As we explained in Boines at 5-6, we essentially found unreasonable the agency's determination that it, rather than Pierce, was the primary cause of the late receipt of Pierce's bid because the mailroom's misrouting of Pierce's bid was directly attributable itself to Pierce's failure to address and mark the bid as required by the bid submission instructions incorporated into the IFB. Although the envelope containing Pierce's bid was marked as a bid, the record showed that another HUD office in the same building also handled bids, and the contracting officer herself stated that "the word 'Contracting,' the mail code 6AAC for Contracting, or a room/floor number would have given more specific direction as to distribution of the bid." Contracting Officer's Statement at 4. HUD has not established why, under these circumstances, the agency could reasonably expect the mailroom to have routed Pierce's bid to the contracting division.

Further, due to Pierce's failure to address and mark its bid envelope as required the mailroom had no particular reason to expedite delivery or to call the telephone number of the contracting division on the mailing label of Pierce's bid envelope. HUD has supplied no evidence that the mailroom was required or expected to take such action in the absence of a clear indication that immediate attention was required. In sum, as Pierce did not address and mark its bid as required by the IFB, it was unreasonable for HUD to conclude, under the circumstances here, that the government was primarily responsible for the lateness of Pierce's bid. /2/

Since HUD has not shown that our prior decision contains either errors of fact or law, or presented information not previously considered that warrants reversal or modification of our decision, HUD's request for reconsideration is denied.

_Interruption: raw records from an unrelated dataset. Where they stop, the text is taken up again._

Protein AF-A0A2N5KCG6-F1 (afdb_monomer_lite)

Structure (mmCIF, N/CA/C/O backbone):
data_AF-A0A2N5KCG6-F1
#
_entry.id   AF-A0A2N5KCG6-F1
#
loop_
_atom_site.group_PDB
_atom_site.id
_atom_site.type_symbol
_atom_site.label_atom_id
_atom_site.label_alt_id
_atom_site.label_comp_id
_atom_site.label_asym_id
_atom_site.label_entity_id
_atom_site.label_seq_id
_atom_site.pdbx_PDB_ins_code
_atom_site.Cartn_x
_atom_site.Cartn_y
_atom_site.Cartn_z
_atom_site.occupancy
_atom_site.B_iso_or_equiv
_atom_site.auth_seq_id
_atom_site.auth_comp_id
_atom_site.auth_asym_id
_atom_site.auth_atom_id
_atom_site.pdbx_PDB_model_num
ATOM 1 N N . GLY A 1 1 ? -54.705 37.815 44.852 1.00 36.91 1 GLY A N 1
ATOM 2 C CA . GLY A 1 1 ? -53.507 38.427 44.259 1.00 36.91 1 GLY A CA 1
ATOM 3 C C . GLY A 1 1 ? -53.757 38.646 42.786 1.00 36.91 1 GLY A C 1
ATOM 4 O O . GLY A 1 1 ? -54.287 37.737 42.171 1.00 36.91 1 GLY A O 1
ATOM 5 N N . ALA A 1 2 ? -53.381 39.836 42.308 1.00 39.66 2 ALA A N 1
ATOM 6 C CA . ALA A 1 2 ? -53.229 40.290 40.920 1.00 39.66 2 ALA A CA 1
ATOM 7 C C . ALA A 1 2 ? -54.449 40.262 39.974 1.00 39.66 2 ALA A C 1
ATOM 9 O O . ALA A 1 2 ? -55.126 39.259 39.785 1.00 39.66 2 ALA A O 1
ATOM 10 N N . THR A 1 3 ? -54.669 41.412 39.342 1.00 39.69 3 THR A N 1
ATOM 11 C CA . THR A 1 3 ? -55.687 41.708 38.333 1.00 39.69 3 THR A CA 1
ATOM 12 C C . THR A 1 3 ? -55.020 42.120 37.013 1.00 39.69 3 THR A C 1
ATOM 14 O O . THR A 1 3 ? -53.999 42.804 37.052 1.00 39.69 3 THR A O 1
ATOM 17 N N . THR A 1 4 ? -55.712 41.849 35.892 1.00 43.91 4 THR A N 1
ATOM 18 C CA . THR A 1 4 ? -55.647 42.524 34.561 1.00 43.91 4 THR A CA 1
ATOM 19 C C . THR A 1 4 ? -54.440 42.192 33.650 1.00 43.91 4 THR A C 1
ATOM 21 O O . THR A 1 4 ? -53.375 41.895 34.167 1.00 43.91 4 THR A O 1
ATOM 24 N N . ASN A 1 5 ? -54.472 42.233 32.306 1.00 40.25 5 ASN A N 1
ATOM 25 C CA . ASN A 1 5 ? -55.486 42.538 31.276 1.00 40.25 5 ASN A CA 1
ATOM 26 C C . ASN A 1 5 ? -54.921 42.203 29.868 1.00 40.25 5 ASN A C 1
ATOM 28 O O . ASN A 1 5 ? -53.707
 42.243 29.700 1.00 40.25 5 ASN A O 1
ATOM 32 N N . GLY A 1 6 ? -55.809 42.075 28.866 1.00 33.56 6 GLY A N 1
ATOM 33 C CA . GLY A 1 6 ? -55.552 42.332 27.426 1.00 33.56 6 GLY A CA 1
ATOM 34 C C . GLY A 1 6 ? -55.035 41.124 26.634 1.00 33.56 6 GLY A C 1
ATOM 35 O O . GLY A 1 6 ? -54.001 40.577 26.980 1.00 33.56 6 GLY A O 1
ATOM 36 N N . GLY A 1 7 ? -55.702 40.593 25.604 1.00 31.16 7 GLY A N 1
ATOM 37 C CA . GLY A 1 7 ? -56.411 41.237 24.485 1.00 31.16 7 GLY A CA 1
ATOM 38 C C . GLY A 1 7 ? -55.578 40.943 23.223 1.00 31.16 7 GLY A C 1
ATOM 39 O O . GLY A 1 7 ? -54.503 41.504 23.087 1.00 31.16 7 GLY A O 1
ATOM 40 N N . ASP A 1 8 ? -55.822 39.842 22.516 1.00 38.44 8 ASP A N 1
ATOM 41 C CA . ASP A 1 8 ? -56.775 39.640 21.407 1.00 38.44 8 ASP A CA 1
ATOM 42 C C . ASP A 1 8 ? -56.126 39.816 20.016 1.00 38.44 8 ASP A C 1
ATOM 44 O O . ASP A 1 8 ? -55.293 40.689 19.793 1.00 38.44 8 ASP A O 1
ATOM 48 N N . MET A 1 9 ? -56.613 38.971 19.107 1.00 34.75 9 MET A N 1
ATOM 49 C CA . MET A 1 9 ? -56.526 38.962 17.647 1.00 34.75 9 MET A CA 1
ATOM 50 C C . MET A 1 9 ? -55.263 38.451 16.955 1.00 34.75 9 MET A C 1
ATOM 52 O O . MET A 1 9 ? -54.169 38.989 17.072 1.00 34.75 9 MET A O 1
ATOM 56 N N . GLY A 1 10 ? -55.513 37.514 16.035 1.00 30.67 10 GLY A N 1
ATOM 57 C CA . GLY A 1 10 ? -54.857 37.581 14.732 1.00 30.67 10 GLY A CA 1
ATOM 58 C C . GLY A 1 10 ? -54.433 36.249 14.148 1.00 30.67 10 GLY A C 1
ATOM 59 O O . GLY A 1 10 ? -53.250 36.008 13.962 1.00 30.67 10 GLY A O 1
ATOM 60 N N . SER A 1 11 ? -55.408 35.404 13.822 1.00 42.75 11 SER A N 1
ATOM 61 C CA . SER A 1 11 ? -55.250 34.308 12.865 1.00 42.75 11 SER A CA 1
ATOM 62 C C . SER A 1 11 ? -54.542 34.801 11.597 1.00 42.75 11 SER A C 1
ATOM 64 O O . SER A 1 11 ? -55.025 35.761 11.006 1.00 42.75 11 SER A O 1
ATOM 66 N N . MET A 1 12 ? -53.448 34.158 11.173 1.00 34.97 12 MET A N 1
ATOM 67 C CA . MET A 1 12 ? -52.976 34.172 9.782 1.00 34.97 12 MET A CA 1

Comptroller General of the United States

1. Also, unlike Boines, the bid at issue in C.R. Hipp was delivered by the mailroom clerk to the bid opening official before the actual opening of bids. C.R. Hipp Constr. Co., Inc., supra, at 1-2.

2. Even if, as HUD contends, Pierce's marking of the outside of its bid envelope with the solicitation number and bid opening time and date would not have ensured timely delivery by the mailroom, we note that if Pierce had done so (as well as correctly addressed its bid), it would have done all it reasonably could have to properly address and mark its bid envelope. This then would have supported a determination that government mishandling was the paramount cause for the late receipt of the bid.